(WHAT IS NEEDED)
Every line below between the one holding "ATOM 255 C CA" and the one holding "ATOM 260 N N", inclusive, should be copied exactly, and no other line.

(DATASET CONTENT)
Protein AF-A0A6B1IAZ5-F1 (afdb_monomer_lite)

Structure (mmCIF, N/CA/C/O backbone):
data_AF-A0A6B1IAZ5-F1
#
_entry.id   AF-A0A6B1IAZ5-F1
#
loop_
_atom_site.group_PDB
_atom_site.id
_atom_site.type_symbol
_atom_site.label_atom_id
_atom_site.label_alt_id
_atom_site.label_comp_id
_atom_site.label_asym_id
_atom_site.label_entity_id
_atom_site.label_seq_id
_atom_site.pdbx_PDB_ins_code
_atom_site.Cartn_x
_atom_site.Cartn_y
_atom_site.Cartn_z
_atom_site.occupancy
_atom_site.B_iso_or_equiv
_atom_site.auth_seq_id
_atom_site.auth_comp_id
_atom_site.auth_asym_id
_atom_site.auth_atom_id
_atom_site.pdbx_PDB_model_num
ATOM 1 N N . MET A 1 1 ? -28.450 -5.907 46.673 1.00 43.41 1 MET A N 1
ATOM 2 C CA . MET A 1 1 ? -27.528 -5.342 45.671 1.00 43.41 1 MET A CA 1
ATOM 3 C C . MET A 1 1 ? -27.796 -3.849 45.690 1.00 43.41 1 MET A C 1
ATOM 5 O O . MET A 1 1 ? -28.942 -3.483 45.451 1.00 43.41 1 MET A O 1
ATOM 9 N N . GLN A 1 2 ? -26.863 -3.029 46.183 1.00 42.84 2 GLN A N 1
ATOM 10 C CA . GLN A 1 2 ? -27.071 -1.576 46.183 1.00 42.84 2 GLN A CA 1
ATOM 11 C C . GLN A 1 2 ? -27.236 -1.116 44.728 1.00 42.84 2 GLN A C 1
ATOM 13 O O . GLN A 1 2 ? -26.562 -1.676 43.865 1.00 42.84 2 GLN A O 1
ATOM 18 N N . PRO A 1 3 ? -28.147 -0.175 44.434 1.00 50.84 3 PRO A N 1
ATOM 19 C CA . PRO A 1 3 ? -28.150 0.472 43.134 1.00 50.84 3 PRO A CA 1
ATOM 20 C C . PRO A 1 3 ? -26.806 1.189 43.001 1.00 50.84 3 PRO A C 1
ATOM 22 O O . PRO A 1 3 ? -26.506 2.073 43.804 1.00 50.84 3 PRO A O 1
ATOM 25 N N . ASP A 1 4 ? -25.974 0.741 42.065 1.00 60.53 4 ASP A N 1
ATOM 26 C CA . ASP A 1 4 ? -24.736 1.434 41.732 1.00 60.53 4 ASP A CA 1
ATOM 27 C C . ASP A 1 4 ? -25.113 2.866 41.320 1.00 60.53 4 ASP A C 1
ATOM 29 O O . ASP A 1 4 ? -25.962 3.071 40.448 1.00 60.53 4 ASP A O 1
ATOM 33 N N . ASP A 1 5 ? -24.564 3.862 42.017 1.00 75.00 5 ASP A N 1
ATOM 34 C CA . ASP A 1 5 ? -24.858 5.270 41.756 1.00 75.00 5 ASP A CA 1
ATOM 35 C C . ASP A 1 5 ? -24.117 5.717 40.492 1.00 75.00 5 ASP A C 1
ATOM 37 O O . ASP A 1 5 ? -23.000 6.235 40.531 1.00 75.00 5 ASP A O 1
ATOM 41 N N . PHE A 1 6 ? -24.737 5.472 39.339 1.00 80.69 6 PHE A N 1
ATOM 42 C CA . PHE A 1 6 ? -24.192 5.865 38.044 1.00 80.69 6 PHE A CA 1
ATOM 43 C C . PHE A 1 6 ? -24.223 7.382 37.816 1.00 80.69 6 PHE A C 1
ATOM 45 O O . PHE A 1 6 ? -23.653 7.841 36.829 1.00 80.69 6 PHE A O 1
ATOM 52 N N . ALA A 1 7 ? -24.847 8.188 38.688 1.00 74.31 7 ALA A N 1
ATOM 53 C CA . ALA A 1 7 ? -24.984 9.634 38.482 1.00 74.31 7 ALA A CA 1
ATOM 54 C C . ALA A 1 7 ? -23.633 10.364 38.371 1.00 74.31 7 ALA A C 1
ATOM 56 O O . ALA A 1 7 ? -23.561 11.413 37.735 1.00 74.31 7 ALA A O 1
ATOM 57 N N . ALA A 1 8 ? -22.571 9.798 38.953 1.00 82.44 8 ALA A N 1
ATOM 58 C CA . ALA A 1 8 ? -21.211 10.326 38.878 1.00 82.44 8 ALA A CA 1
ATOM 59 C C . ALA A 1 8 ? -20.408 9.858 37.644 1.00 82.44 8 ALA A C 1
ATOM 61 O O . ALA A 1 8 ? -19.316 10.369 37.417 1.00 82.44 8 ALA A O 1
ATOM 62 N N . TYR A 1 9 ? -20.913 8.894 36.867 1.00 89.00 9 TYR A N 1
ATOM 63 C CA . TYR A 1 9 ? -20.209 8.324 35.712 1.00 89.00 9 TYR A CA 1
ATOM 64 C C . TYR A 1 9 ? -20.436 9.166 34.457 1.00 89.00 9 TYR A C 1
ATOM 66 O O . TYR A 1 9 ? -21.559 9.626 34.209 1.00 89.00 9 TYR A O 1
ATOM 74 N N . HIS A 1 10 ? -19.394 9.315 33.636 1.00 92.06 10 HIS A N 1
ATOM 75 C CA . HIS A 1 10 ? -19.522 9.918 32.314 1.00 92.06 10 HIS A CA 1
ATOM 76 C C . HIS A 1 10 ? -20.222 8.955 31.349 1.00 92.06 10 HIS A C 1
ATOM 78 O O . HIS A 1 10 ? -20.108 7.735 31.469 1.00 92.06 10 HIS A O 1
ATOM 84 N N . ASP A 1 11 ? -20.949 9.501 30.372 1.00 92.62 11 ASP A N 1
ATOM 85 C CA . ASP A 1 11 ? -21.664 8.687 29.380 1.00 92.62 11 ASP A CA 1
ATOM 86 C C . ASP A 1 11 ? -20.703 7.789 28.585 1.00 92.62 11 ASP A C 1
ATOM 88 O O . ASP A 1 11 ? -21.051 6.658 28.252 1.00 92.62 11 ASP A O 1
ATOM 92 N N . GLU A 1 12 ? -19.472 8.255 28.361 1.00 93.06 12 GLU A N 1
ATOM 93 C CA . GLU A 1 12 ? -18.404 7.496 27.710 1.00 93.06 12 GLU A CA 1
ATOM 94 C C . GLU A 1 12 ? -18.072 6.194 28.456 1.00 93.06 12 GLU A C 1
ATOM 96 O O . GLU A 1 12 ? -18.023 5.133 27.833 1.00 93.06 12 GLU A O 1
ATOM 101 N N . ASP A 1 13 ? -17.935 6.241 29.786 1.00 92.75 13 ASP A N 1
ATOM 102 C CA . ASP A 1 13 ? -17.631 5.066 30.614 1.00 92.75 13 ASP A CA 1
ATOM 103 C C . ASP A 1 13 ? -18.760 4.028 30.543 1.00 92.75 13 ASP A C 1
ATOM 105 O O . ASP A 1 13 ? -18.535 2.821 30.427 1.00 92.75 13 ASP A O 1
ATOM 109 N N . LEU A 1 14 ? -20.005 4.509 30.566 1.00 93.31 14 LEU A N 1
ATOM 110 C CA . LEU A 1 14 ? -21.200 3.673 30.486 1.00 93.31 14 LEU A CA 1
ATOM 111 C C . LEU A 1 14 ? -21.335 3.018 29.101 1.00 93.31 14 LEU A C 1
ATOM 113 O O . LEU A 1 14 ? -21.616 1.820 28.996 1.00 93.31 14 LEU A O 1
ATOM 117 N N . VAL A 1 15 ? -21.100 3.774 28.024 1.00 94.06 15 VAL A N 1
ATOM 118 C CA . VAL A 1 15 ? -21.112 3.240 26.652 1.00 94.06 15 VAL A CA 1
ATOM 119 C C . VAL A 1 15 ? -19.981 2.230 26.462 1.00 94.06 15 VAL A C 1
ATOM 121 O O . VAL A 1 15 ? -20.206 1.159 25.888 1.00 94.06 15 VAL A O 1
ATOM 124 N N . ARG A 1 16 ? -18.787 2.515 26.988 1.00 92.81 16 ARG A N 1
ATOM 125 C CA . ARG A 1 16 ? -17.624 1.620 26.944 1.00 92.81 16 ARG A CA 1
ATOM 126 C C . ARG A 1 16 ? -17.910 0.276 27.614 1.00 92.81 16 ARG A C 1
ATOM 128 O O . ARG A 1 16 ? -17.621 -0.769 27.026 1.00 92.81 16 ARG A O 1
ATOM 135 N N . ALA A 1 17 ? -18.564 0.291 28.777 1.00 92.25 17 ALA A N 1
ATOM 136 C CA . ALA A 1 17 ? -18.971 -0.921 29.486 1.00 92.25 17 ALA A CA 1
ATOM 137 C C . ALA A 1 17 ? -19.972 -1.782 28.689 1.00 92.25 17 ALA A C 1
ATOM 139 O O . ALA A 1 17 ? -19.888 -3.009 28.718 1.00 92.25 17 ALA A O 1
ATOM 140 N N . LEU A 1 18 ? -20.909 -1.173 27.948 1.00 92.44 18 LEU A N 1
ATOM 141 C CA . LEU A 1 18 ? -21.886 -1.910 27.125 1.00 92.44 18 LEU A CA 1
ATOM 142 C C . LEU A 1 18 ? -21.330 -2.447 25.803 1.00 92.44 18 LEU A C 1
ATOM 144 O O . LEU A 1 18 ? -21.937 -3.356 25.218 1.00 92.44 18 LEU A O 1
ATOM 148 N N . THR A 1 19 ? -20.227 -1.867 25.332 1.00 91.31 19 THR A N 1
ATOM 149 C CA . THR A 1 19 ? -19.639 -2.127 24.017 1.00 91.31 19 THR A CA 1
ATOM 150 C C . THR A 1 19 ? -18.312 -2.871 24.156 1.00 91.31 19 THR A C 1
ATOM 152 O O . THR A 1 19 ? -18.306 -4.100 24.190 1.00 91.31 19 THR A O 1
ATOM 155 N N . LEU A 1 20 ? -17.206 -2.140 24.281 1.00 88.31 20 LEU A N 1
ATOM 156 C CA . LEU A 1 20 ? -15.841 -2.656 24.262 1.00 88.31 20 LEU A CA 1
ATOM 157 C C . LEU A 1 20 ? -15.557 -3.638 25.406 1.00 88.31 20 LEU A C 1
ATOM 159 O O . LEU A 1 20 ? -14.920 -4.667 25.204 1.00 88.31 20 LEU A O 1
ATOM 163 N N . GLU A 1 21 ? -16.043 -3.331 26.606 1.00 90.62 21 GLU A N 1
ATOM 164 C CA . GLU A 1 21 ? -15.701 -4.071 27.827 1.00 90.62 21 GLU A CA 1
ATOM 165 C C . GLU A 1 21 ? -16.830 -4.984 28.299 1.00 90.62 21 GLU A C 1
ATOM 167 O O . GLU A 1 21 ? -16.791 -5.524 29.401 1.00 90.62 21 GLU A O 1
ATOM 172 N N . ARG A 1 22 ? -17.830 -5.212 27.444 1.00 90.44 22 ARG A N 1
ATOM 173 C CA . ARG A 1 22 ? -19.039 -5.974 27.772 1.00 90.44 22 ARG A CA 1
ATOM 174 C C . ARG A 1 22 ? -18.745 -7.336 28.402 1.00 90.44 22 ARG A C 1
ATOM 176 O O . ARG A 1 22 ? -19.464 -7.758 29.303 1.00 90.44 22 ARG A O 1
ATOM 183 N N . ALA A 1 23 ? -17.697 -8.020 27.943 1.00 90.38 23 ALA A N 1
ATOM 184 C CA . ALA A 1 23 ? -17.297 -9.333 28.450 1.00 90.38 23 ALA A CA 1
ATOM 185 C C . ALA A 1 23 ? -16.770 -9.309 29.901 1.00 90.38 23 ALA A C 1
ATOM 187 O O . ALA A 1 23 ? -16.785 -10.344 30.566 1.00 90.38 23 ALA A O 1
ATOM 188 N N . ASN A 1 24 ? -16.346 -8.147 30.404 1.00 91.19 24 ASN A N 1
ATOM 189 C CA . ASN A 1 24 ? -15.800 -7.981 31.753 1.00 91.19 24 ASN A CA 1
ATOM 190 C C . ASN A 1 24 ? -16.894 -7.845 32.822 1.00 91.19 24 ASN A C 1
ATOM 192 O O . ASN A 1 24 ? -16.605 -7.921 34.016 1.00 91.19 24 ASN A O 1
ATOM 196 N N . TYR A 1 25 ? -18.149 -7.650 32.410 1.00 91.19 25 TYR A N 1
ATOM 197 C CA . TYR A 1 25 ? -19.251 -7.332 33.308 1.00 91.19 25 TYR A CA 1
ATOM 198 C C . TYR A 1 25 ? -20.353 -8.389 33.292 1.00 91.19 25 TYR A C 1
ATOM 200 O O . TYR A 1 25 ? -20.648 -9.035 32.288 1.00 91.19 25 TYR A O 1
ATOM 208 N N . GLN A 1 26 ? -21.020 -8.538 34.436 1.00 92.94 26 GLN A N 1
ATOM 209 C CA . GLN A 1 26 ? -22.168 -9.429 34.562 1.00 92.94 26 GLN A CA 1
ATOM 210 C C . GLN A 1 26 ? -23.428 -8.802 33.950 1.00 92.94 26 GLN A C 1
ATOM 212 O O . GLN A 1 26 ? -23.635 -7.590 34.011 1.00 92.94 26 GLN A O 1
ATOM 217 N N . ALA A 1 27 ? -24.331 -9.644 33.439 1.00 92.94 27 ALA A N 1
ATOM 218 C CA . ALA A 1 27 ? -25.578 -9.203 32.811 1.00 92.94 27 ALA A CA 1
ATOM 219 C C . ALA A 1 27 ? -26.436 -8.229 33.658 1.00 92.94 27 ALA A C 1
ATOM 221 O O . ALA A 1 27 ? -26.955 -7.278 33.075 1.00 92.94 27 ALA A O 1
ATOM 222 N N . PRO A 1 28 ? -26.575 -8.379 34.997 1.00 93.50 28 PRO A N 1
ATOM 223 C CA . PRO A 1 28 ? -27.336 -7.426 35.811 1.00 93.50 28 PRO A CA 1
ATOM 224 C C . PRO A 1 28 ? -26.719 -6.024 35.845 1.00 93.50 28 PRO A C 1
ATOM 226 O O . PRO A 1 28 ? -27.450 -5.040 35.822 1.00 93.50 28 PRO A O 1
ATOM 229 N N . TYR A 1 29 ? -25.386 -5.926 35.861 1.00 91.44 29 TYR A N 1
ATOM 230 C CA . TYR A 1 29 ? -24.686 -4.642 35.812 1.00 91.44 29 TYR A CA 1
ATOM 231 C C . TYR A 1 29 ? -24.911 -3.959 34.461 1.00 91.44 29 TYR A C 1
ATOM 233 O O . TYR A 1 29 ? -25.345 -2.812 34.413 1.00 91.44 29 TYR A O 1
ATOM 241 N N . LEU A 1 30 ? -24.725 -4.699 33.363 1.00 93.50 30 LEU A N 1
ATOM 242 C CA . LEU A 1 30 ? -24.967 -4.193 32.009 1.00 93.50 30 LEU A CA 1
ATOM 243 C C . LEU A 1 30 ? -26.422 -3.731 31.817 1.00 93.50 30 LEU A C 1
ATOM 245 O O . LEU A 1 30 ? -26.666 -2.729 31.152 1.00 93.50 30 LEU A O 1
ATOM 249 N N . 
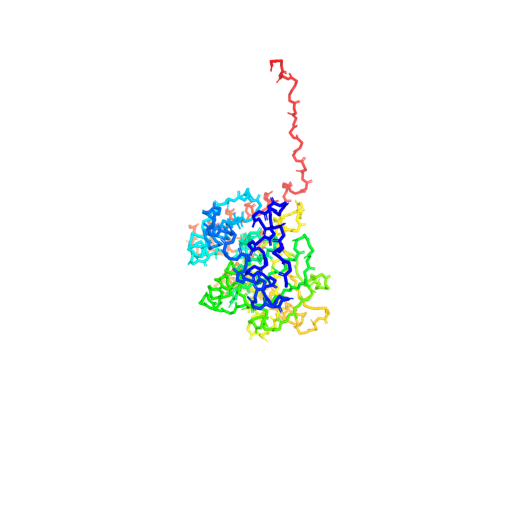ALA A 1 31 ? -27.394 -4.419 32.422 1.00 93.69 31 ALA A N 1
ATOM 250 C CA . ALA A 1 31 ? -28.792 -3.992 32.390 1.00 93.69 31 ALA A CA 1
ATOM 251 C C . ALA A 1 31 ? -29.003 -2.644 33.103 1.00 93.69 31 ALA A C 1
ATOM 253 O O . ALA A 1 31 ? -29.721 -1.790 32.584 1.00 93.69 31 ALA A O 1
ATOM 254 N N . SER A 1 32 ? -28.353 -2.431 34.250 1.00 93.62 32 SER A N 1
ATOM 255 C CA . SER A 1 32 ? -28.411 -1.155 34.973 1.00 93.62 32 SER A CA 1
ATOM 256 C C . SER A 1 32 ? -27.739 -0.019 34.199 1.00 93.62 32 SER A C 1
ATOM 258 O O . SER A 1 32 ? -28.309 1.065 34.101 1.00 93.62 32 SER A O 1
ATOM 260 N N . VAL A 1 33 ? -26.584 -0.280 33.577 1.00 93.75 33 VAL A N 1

* * *

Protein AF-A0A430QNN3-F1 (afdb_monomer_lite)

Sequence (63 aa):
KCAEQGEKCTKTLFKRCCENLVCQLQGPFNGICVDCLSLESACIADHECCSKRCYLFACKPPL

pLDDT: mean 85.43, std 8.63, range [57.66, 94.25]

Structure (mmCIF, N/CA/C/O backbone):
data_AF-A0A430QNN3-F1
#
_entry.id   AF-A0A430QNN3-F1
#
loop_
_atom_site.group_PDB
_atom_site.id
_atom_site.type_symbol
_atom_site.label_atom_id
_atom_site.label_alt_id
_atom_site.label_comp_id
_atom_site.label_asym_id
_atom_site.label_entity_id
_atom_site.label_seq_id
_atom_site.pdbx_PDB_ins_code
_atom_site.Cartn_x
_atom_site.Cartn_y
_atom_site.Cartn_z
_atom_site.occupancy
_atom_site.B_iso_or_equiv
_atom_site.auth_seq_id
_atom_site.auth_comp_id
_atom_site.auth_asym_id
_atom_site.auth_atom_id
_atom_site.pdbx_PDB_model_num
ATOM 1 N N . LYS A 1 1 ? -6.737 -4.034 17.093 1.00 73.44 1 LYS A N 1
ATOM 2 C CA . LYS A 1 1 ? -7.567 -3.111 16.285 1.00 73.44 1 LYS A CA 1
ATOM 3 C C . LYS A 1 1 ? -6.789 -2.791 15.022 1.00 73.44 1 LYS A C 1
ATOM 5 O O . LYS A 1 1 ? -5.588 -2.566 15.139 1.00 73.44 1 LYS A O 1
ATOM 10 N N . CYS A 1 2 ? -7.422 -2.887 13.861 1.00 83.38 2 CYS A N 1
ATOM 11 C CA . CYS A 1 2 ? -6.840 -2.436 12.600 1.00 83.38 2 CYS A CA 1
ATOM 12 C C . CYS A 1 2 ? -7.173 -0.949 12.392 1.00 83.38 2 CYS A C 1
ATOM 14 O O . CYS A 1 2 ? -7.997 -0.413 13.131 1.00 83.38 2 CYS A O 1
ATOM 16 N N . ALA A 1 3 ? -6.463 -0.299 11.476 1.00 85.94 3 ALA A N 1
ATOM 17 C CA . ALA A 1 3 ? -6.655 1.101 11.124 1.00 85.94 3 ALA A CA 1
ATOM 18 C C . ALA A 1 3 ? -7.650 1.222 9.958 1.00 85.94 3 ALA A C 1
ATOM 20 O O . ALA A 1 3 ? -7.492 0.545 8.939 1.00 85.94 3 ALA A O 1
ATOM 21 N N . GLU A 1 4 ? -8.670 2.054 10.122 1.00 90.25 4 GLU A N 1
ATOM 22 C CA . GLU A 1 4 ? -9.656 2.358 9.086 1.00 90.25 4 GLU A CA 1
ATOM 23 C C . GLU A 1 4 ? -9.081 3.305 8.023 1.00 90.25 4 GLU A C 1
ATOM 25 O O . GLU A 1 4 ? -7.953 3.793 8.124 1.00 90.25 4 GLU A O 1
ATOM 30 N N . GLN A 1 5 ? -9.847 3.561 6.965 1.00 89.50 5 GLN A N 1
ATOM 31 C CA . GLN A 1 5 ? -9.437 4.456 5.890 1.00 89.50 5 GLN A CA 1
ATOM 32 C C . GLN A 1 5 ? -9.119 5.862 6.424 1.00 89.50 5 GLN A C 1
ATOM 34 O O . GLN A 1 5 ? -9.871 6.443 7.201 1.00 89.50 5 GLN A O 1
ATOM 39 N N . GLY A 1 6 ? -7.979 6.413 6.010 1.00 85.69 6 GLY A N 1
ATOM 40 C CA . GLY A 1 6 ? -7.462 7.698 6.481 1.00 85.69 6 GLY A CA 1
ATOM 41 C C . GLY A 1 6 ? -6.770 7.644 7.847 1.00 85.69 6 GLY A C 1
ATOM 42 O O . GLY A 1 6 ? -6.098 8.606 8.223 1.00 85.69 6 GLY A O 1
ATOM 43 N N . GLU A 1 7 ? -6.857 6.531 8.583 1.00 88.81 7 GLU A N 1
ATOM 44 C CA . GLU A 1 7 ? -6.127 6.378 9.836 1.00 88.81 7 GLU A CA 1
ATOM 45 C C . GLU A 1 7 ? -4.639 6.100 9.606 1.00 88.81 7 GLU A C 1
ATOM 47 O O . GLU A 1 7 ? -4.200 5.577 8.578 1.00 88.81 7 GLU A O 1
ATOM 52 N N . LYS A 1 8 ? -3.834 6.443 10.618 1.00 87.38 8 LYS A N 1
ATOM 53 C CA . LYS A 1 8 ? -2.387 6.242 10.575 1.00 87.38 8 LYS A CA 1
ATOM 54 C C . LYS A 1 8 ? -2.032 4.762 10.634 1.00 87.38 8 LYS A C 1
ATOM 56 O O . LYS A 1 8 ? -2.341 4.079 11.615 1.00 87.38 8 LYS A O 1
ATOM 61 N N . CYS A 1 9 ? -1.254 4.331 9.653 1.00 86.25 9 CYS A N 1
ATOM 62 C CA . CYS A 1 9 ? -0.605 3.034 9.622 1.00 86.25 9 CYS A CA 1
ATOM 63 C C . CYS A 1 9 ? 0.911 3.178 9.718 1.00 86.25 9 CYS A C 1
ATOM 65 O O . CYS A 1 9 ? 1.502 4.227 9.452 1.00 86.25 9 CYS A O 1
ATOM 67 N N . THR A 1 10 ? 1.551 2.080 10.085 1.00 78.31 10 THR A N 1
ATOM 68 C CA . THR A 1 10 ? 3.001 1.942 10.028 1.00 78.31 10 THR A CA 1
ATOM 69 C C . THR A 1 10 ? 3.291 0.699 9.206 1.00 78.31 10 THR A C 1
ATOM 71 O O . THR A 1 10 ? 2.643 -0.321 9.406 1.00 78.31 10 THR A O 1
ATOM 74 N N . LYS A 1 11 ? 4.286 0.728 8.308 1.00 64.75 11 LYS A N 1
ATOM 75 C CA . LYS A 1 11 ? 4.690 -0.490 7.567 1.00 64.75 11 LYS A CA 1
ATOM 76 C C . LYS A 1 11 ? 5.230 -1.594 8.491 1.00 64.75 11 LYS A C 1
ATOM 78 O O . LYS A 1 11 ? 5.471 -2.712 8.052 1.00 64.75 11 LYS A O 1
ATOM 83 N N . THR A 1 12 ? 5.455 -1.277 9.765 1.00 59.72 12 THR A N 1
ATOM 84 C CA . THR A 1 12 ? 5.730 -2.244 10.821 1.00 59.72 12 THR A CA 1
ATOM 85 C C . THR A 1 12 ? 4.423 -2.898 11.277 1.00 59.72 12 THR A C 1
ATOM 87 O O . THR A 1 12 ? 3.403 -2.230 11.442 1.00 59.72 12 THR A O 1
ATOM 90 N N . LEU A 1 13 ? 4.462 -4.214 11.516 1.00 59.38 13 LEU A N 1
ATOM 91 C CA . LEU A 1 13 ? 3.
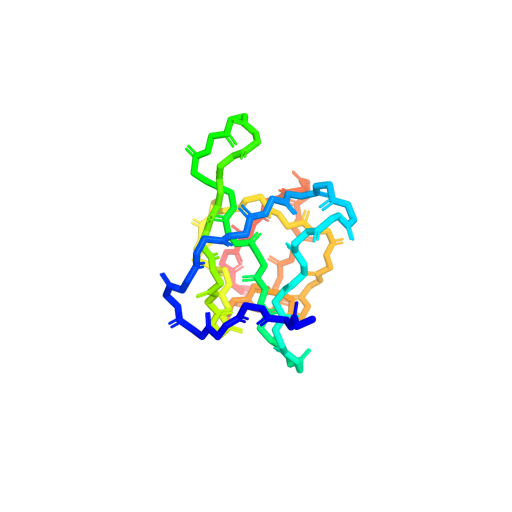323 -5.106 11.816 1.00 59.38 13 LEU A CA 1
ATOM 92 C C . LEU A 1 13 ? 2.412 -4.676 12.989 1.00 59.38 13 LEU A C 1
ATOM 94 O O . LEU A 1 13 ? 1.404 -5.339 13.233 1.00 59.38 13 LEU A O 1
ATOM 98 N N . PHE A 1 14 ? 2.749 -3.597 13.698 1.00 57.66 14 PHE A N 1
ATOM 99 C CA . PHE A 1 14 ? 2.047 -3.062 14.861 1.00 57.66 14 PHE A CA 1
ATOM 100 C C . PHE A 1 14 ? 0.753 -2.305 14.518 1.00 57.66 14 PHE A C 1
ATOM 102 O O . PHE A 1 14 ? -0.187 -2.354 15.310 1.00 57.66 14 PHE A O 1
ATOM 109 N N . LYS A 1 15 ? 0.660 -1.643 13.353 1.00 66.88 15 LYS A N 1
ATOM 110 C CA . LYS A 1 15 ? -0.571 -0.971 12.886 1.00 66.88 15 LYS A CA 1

(OUTPUT BELOW)
ATOM 255 C CA . SER A 1 32 ? -28.411 -1.155 34.973 1.00 93.62 32 SER A CA 1
ATOM 256 C C . SER A 1 32 ? -27.739 -0.019 34.199 1.00 93.62 32 SER A C 1
ATOM 258 O O . SER A 1 32 ? -28.309 1.065 34.101 1.00 93.62 32 SER A O 1
ATOM 260 N N . VAL A 1 33 ? -26.584 -0.280 33.577 1.00 93.75 33 VAL A N 1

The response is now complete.